Abstract
Research and /or Engineering Questions/Objective:
NHTSA has been developing an advanced frontal impact test dummy called THOR. Various prototypes have been created in recent years and now the final components are being assessed for formal use in protocols. The objective of this study was to create a multi-body model of the dummy, in order to investigate the feasibility of using numerical simulation to predict the dynamic behaviour of the THOR dummy in crash situations. Numerical solutions are highly interesting to the automotive market as there are very few THOR hardware dummies available, making simulation a preferred tool for design development and evaluation.
Methodology:
NHTSA has made CAD data of the THOR available, making it possible to generate a multi-body model of the dummy that accurately captures its dimensions and mass/inertia properties. Several institutions have performed THOR tests in different test conditions for NHTSA to evaluate the physical behaviour of THOR in typical impact scenarios. By using the information from these tests and comparing the simulation results to those obtained experimentally, it was possible to validate the MADYMO model of the THOR. Component certification test data were used to check the model design and then to define and optimise local dummy parameters.

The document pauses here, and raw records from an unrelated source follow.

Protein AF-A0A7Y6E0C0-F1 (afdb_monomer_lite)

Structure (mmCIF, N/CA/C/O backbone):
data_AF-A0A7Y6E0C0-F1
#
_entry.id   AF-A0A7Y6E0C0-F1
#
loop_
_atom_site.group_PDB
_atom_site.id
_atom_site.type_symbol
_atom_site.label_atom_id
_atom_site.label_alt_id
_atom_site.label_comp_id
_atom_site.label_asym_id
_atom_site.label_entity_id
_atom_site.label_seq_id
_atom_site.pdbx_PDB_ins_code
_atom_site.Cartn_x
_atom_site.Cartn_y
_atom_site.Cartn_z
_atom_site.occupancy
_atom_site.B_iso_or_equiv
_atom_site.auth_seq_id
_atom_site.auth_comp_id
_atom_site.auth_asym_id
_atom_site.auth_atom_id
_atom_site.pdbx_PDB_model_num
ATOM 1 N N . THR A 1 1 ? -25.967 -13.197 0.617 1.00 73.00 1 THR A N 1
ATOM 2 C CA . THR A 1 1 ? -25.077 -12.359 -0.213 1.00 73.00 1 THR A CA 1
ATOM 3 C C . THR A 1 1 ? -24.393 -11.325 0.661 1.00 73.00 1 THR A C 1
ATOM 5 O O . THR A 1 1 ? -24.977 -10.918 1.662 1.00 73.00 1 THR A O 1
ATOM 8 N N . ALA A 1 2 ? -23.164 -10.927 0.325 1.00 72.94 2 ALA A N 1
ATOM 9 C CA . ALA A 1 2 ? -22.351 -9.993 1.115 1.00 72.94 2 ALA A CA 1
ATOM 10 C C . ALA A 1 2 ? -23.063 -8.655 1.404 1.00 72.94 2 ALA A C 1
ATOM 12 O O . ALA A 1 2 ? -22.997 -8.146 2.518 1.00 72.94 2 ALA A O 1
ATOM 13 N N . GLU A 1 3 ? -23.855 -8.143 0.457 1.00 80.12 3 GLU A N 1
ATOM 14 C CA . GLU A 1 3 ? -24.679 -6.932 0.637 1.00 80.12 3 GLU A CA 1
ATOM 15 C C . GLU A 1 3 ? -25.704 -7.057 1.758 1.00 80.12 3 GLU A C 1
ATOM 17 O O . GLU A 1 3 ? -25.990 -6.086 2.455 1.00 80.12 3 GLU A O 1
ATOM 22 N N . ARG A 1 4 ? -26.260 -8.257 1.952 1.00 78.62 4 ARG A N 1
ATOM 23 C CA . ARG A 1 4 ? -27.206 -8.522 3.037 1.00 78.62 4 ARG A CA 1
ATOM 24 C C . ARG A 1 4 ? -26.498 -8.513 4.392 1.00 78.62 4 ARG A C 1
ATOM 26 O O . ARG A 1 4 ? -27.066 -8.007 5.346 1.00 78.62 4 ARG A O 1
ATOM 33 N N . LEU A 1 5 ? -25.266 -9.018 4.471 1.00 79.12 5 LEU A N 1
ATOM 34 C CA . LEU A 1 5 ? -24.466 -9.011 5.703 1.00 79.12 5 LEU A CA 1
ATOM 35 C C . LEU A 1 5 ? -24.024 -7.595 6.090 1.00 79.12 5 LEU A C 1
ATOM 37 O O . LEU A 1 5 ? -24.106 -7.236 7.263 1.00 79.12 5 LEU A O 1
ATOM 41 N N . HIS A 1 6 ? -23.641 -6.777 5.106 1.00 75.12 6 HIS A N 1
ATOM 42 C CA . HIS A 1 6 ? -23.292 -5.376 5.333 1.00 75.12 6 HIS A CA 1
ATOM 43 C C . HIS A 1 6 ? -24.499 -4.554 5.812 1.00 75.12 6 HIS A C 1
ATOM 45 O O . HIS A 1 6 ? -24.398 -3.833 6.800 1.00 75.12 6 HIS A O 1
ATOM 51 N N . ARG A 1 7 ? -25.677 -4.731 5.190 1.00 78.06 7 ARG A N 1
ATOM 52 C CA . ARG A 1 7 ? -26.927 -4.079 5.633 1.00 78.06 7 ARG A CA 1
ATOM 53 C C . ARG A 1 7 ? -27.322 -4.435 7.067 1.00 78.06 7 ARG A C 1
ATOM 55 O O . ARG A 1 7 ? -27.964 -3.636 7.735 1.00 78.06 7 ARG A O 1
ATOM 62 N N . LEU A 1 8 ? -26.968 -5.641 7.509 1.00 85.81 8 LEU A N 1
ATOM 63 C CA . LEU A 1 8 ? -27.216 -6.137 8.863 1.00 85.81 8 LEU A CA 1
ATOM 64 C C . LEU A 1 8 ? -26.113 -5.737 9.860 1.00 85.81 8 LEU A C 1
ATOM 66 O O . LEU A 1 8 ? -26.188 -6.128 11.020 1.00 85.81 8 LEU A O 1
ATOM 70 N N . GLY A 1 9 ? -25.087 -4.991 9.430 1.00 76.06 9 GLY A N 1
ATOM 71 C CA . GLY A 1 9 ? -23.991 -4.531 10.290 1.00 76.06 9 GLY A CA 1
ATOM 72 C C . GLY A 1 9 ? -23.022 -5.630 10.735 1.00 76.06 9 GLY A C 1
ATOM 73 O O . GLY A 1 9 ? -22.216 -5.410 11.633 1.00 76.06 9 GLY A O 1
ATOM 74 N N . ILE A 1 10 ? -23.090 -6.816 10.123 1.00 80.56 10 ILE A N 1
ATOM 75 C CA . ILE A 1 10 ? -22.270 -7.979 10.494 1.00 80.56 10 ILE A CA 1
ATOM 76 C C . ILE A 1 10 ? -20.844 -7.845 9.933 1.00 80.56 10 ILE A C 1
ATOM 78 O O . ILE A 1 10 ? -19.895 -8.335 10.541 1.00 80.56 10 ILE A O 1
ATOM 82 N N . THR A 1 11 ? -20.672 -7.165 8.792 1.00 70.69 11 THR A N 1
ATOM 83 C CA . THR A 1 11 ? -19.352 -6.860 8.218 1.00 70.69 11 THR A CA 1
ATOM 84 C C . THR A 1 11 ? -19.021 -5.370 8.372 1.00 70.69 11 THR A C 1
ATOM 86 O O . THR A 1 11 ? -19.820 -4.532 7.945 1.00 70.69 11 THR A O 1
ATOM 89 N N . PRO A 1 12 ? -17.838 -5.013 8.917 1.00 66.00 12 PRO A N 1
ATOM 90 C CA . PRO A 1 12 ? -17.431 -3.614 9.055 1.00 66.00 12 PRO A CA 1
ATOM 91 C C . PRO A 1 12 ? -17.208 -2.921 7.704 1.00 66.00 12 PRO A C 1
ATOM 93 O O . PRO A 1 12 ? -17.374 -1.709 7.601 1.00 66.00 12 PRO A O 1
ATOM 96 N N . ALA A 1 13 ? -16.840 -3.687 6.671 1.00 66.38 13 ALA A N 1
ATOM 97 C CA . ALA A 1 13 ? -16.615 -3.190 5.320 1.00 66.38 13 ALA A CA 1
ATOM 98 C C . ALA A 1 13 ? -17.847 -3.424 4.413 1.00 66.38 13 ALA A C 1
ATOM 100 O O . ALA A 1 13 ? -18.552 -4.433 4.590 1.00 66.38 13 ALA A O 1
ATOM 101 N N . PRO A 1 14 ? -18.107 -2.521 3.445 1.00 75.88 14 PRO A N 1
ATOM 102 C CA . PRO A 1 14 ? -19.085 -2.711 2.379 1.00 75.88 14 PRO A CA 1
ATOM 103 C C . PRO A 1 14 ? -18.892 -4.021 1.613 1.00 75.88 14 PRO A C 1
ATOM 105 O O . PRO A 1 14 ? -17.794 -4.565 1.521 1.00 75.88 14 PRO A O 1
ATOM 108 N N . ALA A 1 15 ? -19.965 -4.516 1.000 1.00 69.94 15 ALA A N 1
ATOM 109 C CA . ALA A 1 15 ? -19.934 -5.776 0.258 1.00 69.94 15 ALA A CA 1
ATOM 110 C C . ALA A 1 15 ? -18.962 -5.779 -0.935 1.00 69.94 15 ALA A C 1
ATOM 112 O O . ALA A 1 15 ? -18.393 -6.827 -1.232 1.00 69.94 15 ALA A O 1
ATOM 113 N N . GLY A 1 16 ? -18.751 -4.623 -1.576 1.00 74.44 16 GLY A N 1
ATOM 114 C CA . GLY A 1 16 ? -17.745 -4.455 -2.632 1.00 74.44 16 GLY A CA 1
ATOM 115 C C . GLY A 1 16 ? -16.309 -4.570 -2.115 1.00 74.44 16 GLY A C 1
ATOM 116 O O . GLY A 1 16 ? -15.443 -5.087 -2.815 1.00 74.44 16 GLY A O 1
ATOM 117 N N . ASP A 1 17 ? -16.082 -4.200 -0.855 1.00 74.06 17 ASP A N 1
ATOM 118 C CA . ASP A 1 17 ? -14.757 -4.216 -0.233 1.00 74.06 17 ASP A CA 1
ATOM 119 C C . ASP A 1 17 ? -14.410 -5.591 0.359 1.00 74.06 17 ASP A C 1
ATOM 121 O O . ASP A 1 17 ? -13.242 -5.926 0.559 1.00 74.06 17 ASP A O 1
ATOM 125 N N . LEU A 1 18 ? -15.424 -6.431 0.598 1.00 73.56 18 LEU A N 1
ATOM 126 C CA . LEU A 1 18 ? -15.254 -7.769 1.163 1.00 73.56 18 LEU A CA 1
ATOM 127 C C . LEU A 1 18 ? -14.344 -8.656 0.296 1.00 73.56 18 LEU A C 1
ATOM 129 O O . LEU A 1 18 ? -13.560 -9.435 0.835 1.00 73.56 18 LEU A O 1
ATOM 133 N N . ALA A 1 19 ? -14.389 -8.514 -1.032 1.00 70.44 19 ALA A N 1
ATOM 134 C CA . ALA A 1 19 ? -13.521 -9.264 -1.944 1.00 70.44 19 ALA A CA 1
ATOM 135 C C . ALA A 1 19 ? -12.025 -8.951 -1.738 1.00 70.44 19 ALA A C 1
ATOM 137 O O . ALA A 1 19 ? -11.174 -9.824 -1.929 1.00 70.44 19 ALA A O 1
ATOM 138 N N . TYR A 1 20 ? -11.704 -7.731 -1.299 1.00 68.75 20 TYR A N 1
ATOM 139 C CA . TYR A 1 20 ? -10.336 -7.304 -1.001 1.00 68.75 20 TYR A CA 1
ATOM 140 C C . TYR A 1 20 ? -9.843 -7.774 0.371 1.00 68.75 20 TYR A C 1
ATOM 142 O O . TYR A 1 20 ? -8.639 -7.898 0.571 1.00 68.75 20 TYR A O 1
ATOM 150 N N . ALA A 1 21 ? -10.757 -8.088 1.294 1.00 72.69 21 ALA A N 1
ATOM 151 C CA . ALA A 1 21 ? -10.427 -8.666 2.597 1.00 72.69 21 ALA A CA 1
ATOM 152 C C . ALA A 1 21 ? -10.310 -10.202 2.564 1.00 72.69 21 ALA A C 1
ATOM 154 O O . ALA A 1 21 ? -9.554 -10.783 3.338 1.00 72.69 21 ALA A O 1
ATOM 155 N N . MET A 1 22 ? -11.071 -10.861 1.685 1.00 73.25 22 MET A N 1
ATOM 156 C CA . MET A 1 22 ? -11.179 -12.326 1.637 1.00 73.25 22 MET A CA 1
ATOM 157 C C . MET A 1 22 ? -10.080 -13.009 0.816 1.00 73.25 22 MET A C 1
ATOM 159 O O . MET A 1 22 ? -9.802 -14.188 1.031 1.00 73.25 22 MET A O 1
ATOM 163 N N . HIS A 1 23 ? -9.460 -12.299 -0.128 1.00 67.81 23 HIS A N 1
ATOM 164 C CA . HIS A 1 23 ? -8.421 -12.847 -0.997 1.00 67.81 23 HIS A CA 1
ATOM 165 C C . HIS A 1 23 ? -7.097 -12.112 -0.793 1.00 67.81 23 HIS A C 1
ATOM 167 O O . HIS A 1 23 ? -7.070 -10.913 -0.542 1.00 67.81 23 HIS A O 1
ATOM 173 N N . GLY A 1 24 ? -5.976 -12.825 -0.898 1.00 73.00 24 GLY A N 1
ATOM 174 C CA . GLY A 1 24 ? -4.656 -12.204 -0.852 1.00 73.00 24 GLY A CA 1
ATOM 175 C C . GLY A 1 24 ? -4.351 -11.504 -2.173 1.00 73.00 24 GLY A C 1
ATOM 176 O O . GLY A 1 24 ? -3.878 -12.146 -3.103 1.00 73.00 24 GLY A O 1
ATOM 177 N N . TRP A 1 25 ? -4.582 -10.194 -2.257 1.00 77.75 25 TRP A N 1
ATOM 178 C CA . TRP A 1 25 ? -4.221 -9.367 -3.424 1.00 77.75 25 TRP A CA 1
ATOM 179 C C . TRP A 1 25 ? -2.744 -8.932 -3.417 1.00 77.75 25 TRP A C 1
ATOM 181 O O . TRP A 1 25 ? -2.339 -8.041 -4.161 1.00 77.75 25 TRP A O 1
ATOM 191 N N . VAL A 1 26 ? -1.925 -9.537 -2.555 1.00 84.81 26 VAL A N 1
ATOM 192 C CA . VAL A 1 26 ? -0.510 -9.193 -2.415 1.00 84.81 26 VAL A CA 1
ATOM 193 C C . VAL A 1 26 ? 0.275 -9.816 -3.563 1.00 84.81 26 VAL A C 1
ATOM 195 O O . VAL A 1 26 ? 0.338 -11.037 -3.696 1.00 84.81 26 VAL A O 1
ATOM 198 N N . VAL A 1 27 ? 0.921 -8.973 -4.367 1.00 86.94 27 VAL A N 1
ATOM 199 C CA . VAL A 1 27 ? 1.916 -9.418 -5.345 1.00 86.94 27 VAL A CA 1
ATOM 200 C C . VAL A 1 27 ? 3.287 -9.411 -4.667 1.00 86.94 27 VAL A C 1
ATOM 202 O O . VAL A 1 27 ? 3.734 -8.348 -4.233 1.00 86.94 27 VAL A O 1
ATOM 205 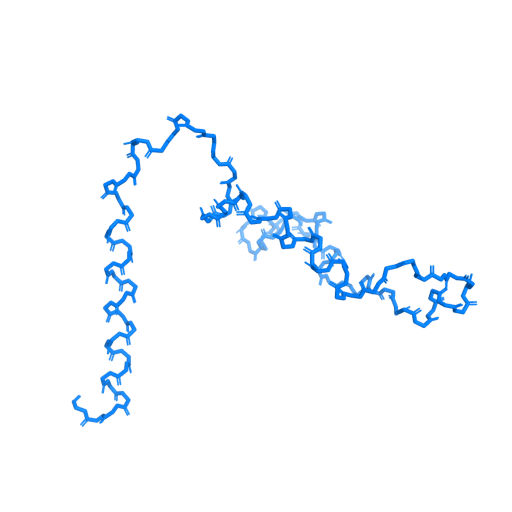N N . PRO A 1 28 ? 3.980 -10.560 -4.563 1.00 88.81 28 PRO A N 1
ATOM 206 C CA . PRO A 1 28 ? 5.328 -10.592 -4.016 1.00 88.81 28 PRO A CA 1
ATOM 207 C C . PRO A 1 28 ? 6.283 -9.750 -4.861 1.00 88.81 28 PRO A C 1
ATOM 209 O O . PRO A 1 28 ? 6.259 -9.817 -6.093 1.00 88.81 28 PRO A O 1
ATOM 212 N N . SER A 1 29 ? 7.185 -9.017 -4.209 1.00 88.81 29 SER A N 1
ATOM 213 C CA . SER A 1 29 ? 8.174 -8.182 -4.897 1.00 88.81 29 SER A CA 1
ATOM 214 C C . SER A 1 29 ? 9.053 -8.983 -5.859 1.00 88.81 29 SER A C 1
ATOM 216 O O . SER A 1 29 ? 9.462 -8.448 -6.882 1.00 88.81 29 SER A O 1
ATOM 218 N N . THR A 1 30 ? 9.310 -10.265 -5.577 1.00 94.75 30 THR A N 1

The kinematic response of the whole dummy model was then validated against data obtained from full-scale tests of the hardware dummy.
Results:
This paper presents several time history curves which compare the response of the hardware dummy with the predictions made by the simulation model, for both tightly-controlled component tests and full-dummy tests representative of the dummy’s regular use. This study shows that a multi-body simulation technique can be used to represent the THOR test dummy’s response to dynamic loading accurately.
Limitations of this study:
The primary limitation of this study is the lack of test data specifically available for the latest version of the dummy. As the hardware has been continually redesigned and improved, much test data is rendered irrelevant by changes in the design and response. The extent of validation will be increased as more test data becomes available.
What does the paper offer that is new in the field in comparison to other works of the author:
The latest THOR dummy is a completely new test dummy. A multi-body model of this device is therefore a completely novel product and is of high interest to the market, as the physical dummy is not readily available (making simulation the preferred tool), and the solution times for a multi-body analysis are generally orders of magnitude lower than those for finite element simulations.
Conclusion:
A new model of the latest THOR test dummy has been developed in MADYMO. The validation of the model is sufficiently complete and accurate for the model to be used by the automotive industry for evaluation studies.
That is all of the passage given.